Arthur Eckstein
Guest Speaker
Professional Affiliation
Professor of History and Distinguished Scholar-Teacher at the University of Maryland College Park
Expert Bio
Arthur Eckstein is Professor of History and Distinguished Scholar-Teacher at the University of Maryland College Park. Professor Eckstein is a specialist in the history of the Hellenistic world and Roman imperialism under the Republic. He was a hippie in San Francisco and Berkeley in 1968-1970, and a participant in the People’s Park riots of 1969. He was on the outskirts of Berkeley SDS, but rejected their politics as authoritarian. He holds a Ph.D. from the University of California (1978), and is the author of four books on Roman imperialism as well as a co-edited book on American film and culture. He has published more than 60 scholarly articles, mostly on Roman imperial expansion, but also on Lenin, Orwell, and the Hollywood Blacklist.
He has been a long-term member of the editorial board of The American Journal of Philology (the oldest and most prestigious American journal of ancient literature and history), and of The International History Review (the most important journal of international political theory). He was the major scholarly consultant on the PBS film “Roman City” (1994), which won an Emmy Award. For the past ten years he has been Director of the Department’s Undergraduate Honors Program in History.
Major Publications
Arthur Eckstein has published four books, a co-edited book, and 50 major scholarly articles. The first book, Senate and General: Individual Decision-Making and Roman Foreign Relations, 264-194 B.C. (1987), is a study of the day-to-day mechanism of Roman foreign relations under the Roman Republic, emphasizing specifically the wide freedom of diplomatic decision-making enjoyed by Roman commanders in the field—the diplomatic importance of “the man on the spot”.
The second book, Moral Vision in the Histories of Polybius (1995), is a revisionist analysis of the important Hellenistic historian Polybius, who has usually been viewed as a severe and rational pragmatist; the book emphasizes instead Polybius’ traditionally moralistic approach to human action in the face of widespread social and international anarchy.
The third book, Mediterranean Anarchy, Interstate War, and the Rise of Rome (2006), is a pioneering effort at combining modern international-systems theory with Hellenistic history. It argues that while Rome under the Republic was certainly a militaristic and aggressive state, this cannot be the primary reason for its exceptional success, since all states in the harsh interstate anarchy that constituted the Hellenistic Mediterranean world were militaristic and aggressive, and the anarchic state-system pushed all of them in that direction. The reason for Rome’s exceptional success lies, rather, in Roman skill at alliance-management, which included the generous extension of Roman citizenship to non-Romans.
Professor Eckstein’s fourth book, Rome Enters the Greek East: From Anarchy to Hierarchy in the Hellenistic Mediterranean, 230-188 B.C. (2008), is a detailed study of Rome’s first involvement in the Greek world east of Italy, and engages this topic through (once more) a theoretically-informed approach involving modern international-systems theory.

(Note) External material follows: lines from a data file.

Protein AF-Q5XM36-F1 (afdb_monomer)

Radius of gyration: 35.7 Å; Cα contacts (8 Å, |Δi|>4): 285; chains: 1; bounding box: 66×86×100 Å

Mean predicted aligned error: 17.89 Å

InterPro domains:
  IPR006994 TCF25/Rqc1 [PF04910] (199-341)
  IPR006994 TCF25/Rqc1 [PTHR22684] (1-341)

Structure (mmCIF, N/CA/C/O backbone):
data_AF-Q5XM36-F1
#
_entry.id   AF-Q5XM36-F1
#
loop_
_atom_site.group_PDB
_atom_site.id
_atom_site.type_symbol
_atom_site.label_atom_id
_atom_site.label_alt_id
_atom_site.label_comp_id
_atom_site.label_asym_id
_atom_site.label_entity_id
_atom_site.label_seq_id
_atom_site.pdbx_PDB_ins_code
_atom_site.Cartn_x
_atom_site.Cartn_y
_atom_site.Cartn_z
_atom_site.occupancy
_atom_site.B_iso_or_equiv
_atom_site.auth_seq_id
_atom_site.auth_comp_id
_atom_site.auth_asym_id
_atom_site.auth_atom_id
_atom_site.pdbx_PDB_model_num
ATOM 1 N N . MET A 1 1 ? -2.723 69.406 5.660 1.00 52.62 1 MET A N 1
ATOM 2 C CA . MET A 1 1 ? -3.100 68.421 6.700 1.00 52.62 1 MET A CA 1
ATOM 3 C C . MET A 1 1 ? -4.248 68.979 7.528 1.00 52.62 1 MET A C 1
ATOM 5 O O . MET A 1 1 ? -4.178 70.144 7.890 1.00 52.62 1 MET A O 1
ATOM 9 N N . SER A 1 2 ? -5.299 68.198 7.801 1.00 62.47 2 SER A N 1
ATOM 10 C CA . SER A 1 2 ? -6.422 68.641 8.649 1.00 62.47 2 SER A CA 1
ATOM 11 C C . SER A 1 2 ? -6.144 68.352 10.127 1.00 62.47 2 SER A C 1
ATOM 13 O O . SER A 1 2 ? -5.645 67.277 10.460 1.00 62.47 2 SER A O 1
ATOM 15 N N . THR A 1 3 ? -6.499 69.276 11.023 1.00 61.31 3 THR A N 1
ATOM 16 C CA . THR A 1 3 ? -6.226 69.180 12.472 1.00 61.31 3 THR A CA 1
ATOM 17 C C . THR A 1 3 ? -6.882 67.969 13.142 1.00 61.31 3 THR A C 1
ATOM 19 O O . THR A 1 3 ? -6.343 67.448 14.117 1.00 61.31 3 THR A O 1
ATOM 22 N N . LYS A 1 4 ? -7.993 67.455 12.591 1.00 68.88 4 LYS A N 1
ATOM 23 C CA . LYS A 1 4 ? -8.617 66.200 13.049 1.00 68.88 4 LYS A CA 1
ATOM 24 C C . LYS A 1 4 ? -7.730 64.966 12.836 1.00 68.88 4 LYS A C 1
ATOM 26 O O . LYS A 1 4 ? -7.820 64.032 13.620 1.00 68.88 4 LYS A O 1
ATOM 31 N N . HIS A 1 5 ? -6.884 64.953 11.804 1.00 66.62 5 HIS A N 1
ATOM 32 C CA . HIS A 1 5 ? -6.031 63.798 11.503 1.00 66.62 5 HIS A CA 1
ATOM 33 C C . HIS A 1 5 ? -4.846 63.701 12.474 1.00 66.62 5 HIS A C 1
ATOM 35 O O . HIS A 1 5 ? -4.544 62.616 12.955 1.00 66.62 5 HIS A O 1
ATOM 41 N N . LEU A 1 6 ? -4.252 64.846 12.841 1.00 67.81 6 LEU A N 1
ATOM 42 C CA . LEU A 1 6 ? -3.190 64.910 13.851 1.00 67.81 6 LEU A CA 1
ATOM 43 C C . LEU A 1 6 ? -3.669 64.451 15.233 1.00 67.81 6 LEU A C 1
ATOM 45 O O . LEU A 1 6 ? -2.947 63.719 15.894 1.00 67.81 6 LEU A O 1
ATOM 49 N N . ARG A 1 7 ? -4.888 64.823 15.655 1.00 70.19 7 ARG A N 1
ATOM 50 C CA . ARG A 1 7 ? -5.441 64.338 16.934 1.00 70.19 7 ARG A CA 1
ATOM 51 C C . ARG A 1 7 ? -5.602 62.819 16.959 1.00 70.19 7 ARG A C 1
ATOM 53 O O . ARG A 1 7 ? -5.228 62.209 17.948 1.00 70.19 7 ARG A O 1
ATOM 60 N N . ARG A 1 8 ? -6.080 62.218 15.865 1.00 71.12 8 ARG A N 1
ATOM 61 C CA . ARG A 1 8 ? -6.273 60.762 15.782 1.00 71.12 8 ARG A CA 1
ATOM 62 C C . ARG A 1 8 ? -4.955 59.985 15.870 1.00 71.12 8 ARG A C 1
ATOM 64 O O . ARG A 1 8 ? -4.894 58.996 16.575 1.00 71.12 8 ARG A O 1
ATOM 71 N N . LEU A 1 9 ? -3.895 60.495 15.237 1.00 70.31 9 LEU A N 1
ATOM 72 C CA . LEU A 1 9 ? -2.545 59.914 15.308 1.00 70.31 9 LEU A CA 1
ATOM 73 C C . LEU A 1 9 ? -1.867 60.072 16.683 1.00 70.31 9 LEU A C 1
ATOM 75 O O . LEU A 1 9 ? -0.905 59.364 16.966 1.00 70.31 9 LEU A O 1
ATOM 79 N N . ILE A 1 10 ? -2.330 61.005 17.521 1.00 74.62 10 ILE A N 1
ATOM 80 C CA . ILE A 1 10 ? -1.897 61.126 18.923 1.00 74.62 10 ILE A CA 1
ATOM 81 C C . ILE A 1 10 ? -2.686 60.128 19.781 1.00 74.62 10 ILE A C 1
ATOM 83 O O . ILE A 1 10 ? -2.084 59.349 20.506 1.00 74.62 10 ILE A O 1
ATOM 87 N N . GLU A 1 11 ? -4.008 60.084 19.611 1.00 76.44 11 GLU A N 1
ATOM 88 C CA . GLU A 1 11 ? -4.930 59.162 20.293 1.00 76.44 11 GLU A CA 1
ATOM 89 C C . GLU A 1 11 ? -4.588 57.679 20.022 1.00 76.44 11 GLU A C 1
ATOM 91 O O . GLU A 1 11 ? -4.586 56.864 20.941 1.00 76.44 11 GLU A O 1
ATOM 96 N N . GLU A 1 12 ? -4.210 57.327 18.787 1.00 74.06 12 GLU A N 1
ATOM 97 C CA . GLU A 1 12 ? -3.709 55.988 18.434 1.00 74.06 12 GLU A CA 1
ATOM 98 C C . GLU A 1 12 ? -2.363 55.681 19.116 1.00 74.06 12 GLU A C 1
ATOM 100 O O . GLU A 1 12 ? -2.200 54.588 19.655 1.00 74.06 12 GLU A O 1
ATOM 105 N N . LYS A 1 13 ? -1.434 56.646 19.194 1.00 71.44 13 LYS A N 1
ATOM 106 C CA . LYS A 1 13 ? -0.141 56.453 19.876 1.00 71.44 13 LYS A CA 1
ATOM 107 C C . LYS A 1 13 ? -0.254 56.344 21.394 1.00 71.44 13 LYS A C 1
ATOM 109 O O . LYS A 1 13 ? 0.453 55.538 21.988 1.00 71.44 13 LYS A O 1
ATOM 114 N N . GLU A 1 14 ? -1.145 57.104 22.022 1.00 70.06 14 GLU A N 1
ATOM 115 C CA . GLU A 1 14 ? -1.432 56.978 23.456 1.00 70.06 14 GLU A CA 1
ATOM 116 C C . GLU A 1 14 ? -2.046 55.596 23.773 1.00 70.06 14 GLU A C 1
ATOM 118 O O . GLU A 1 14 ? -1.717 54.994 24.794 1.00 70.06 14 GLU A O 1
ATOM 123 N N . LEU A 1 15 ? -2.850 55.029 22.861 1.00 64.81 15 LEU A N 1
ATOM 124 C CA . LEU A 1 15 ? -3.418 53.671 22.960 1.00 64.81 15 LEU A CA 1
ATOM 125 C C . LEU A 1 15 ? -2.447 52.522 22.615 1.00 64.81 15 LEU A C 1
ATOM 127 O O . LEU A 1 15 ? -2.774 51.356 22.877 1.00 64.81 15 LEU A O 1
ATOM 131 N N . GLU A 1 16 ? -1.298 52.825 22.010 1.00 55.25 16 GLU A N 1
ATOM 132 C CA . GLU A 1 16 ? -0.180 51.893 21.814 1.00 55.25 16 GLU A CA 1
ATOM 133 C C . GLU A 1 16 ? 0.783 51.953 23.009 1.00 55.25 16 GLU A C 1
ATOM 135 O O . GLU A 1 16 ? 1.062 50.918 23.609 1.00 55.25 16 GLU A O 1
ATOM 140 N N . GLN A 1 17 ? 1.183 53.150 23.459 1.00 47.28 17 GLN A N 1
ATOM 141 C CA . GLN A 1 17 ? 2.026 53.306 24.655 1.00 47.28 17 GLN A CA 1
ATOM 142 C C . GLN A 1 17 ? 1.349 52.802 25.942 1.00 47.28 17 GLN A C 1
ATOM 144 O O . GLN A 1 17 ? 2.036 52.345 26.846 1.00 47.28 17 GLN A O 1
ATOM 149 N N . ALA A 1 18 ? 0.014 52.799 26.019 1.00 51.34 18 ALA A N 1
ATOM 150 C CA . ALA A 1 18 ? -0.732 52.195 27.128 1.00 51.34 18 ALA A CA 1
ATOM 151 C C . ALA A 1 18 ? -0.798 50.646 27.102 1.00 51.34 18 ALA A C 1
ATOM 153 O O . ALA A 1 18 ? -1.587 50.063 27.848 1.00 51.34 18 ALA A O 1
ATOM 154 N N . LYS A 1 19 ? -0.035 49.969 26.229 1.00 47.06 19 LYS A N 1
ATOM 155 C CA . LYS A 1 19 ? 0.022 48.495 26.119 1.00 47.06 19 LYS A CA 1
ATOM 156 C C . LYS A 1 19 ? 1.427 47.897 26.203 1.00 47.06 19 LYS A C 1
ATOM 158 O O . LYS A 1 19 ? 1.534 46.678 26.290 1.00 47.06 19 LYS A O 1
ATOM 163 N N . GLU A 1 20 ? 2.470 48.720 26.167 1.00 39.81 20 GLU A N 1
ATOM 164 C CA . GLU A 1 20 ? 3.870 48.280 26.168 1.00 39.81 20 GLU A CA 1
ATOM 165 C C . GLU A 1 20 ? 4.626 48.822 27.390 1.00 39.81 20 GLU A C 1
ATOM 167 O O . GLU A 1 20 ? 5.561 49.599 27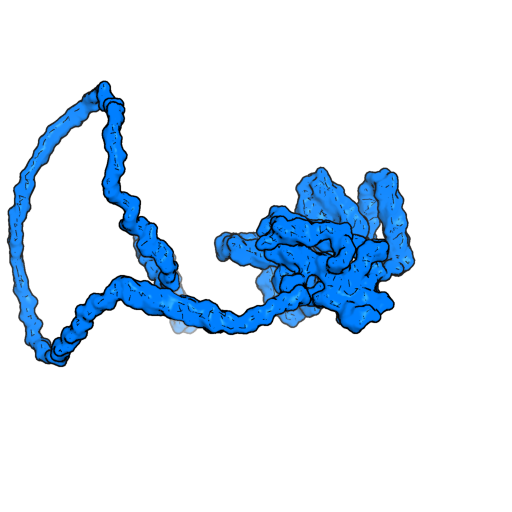.251 1.00 39.81 20 GLU A O 1
ATOM 172 N N . ASP A 1 21 ? 4.201 48.404 28.587 1.00 32.44 21 ASP A N 1
ATOM 173 C CA . ASP A 1 21 ? 5.119 47.922 29.635 1.00 32.44 21 ASP A CA 1
ATOM 174 C C . ASP A 1 21 ? 4.338 47.102 30.700 1.00 32.44 21 ASP A C 1
ATOM 176 O O . ASP A 1 21 ? 3.215 47.490 31.045 1.00 32.44 21 ASP A O 1
ATOM 180 N N . PRO A 1 22 ? 4.855 45.951 31.190 1.00 41.44 22 PRO A N 1
ATOM 181 C CA . PRO A 1 22 ? 4.127 45.049 32.093 1.00 41.44 22 PRO A CA 1
ATOM 182 C C . PRO A 1 22 ? 4.641 45.045 33.548 1.00 41.44 22 PRO A C 1
ATOM 184 O O . PRO A 1 22 ? 5.831 45.206 33.799 1.00 41.44 22 PRO A O 1
ATOM 187 N N . GLU A 1 23 ? 3.761 44.697 34.493 1.00 29.62 23 GLU A N 1
ATOM 188 C CA . GLU A 1 23 ? 4.137 44.123 35.798 1.00 29.62 23 GLU A CA 1
ATOM 189 C C . GLU A 1 23 ? 3.348 42.821 36.041 1.00 29.62 23 GLU A C 1
ATOM 191 O O . GLU A 1 23 ? 2.259 42.623 35.492 1.00 29.62 23 GLU A O 1
ATOM 196 N N . GLU A 1 24 ? 3.932 41.897 36.807 1.00 33.91 24 GLU A N 1
ATOM 197 C CA . GLU A 1 24 ? 3.494 40.500 36.913 1.00 33.91 24 GLU A CA 1
ATOM 198 C C . GLU A 1 24 ? 2.616 40.246 38.155 1.00 33.91 24 GLU A C 1
ATOM 200 O O . GLU A 1 24 ? 3.089 40.357 39.282 1.00 33.91 24 GLU A O 1
ATOM 205 N N . GLU A 1 25 ? 1.370 39.793 37.965 1.00 29.86 25 GLU A N 1
ATOM 206 C CA . GLU A 1 25 ? 0.593 39.108 39.015 1.00 29.86 25 GLU A CA 1
ATOM 207 C C . GLU A 1 25 ? -0.056 37.822 38.470 1.00 29.86 25 GLU A C 1
ATOM 209 O O . GLU A 1 25 ? -0.959 37.853 37.625 1.00 29.86 25 GLU A O 1
ATOM 214 N N . GLU A 1 26 ? 0.378 36.662 38.975 1.00 31.31 26 GLU A N 1
ATOM 215 C CA . GLU A 1 26 ? -0.221 35.366 38.639 1.00 31.31 26 GLU A CA 1
ATOM 216 C C . GLU A 1 26 ? -1.620 35.215 39.258 1.00 31.31 26 GLU A C 1
ATOM 218 O O . GLU A 1 26 ? -1.782 34.895 40.436 1.00 31.31 26 GLU A O 1
ATOM 223 N N . THR A 1 27 ? -2.665 35.368 38.442 1.00 29.84 27 THR A N 1
ATOM 224 C CA . THR A 1 27 ? -4.046 35.069 38.852 1.00 29.84 27 THR A CA 1
ATOM 225 C C . THR A 1 27 ? -4.496 33.708 38.318 1.00 29.84 27 THR A C 1
ATOM 227 O O . THR A 1 27 ? -4.821 33.539 37.141 1.00 29.84 27 THR A O 1
ATOM 230 N N . VAL A 1 28 ? -4.530 32.705 39.203 1.00 31.86 28 VAL A N 1
ATOM 231 C CA . VAL A 1 28 ? -4.899 31.317 38.869 1.00 31.86 28 VAL A CA 1
ATOM 232 C C . VAL A 1 28 ? -6.372 31.224 38.448 1.00 31.86 28 VAL A C 1
ATOM 234 O O . VAL A 1 28 ? -7.284 31.129 39.270 1.00 31.86 28 VAL A O 1
ATOM 237 N N . GLN A 1 29 ? -6.616 31.216 37.137 1.00 35.06 29 GLN A N 1
ATOM 238 C CA . GLN A 1 29 ? -7.956 31.061 36.567 1.00 35.06 29 GLN A CA 1
ATOM 239 C C . GLN A 1 29 ? -8.447 29.611 36.694 1.00 35.06 29 GLN A C 1
ATOM 241 O O . GLN A 1 29 ? -8.170 28.766 35.838 1.00 35.06 29 GLN A O 1
ATOM 246 N N . GLN A 1 30 ? -9.221 29.324 37.746 1.00 33.72 30 GLN A N 1
ATOM 247 C CA . GLN A 1 30 ? -9.930 28.051 37.890 1.00 33.72 30 GLN A CA 1
ATOM 248 C C . GLN A 1 30 ? -10.883 27.828 36.705 1.00 33.72 30 GLN A C 1
ATOM 250 O O . GLN A 1 30 ? -11.889 28.520 36.541 1.00 33.72 30 GLN A O 1
ATOM 255 N N . ARG A 1 31 ? -10.566 26.841 35.860 1.00 36.12 31 ARG A N 1
ATOM 256 C CA . ARG A 1 31 ? -11.386 26.480 34.698 1.00 36.12 31 ARG A CA 1
ATOM 257 C C . ARG A 1 31 ? -12.577 25.635 35.139 1.00 36.12 31 ARG A C 1
ATOM 259 O O . ARG A 1 31 ? -12.400 24.498 35.567 1.00 36.12 31 ARG A O 1
ATOM 266 N N . THR A 1 32 ? -13.787 26.149 34.945 1.00 41.62 32 THR A N 1
ATOM 267 C CA . THR A 1 32 ? -15.053 25.426 35.146 1.00 41.62 32 THR A CA 1
ATOM 268 C C . THR A 1 32 ? -15.307 24.400 34.033 1.00 41.62 32 THR A C 1
ATOM 270 O O . THR A 1 32 ? -16.202 24.543 33.201 1.00 41.62 32 THR A O 1
ATOM 273 N N . GLY A 1 33 ? -14.480 23.352 33.998 1.00 56.03 33 GLY A N 1
ATOM 274 C CA . GLY A 1 33 ? -14.725 22.153 33.195 1.00 56.03 33 GLY A CA 1
ATOM 275 C C . GLY A 1 33 ? -15.805 21.245 33.806 1.00 56.03 33 GLY A C 1
ATOM 276 O O . GLY A 1 33 ? -16.191 21.437 34.962 1.00 56.03 33 GLY A O 1
ATOM 277 N N . PRO A 1 34 ? -16.298 20.238 33.060 1.00 52.12 34 PRO A N 1
ATOM 278 C CA . PRO A 1 34 ? -17.138 19.189 33.632 1.00 52.12 34 PRO A CA 1
ATOM 279 C C . PRO A 1 34 ? -16.359 18.419 34.710 1.00 52.12 34 PRO A C 1
ATOM 281 O O . PRO A 1 34 ? -15.189 18.090 34.522 1.00 52.12 34 PRO A O 1
ATOM 284 N N . VAL A 1 35 ? -17.004 18.143 35.845 1.00 56.16 35 VAL A N 1
ATOM 285 C CA . VAL A 1 35 ? -16.350 17.528 37.010 1.00 56.16 35 VAL A CA 1
ATOM 286 C C . VAL A 1 35 ? -16.030 16.056 36.737 1.00 56.16 35 VAL A C 1
ATOM 288 O O . VAL A 1 35 ? -16.931 15.248 36.503 1.00 56.16 35 VAL A O 1
ATOM 291 N N . ASN A 1 36 ? -14.748 15.695 36.821 1.00 68.06 36 ASN A N 1
ATOM 292 C CA . ASN A 1 36 ? -14.306 14.303 36.784 1.00 68.06 36 ASN A CA 1
ATOM 293 C C . ASN A 1 36 ? -14.802 13.570 38.039 1.00 68.06 36 ASN A C 1
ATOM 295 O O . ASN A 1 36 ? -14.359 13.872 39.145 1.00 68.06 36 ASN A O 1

Professor Eckstein’s 50 scholarly articles cover a wide range of topics, mostly on issues of Roman imperial expansion, but also on topics ranging from modern theories of economic imperialism to American film and popular culture. In the latter regard, Professor Eckstein is co-editor (with Peter Lehman, former President of the American Cinema Studies Association) of a collection of scholarly essays on one of the director John Ford’s greatest films: The Searchers: Essays and Reflections on John Ford’s Classic Western (2004).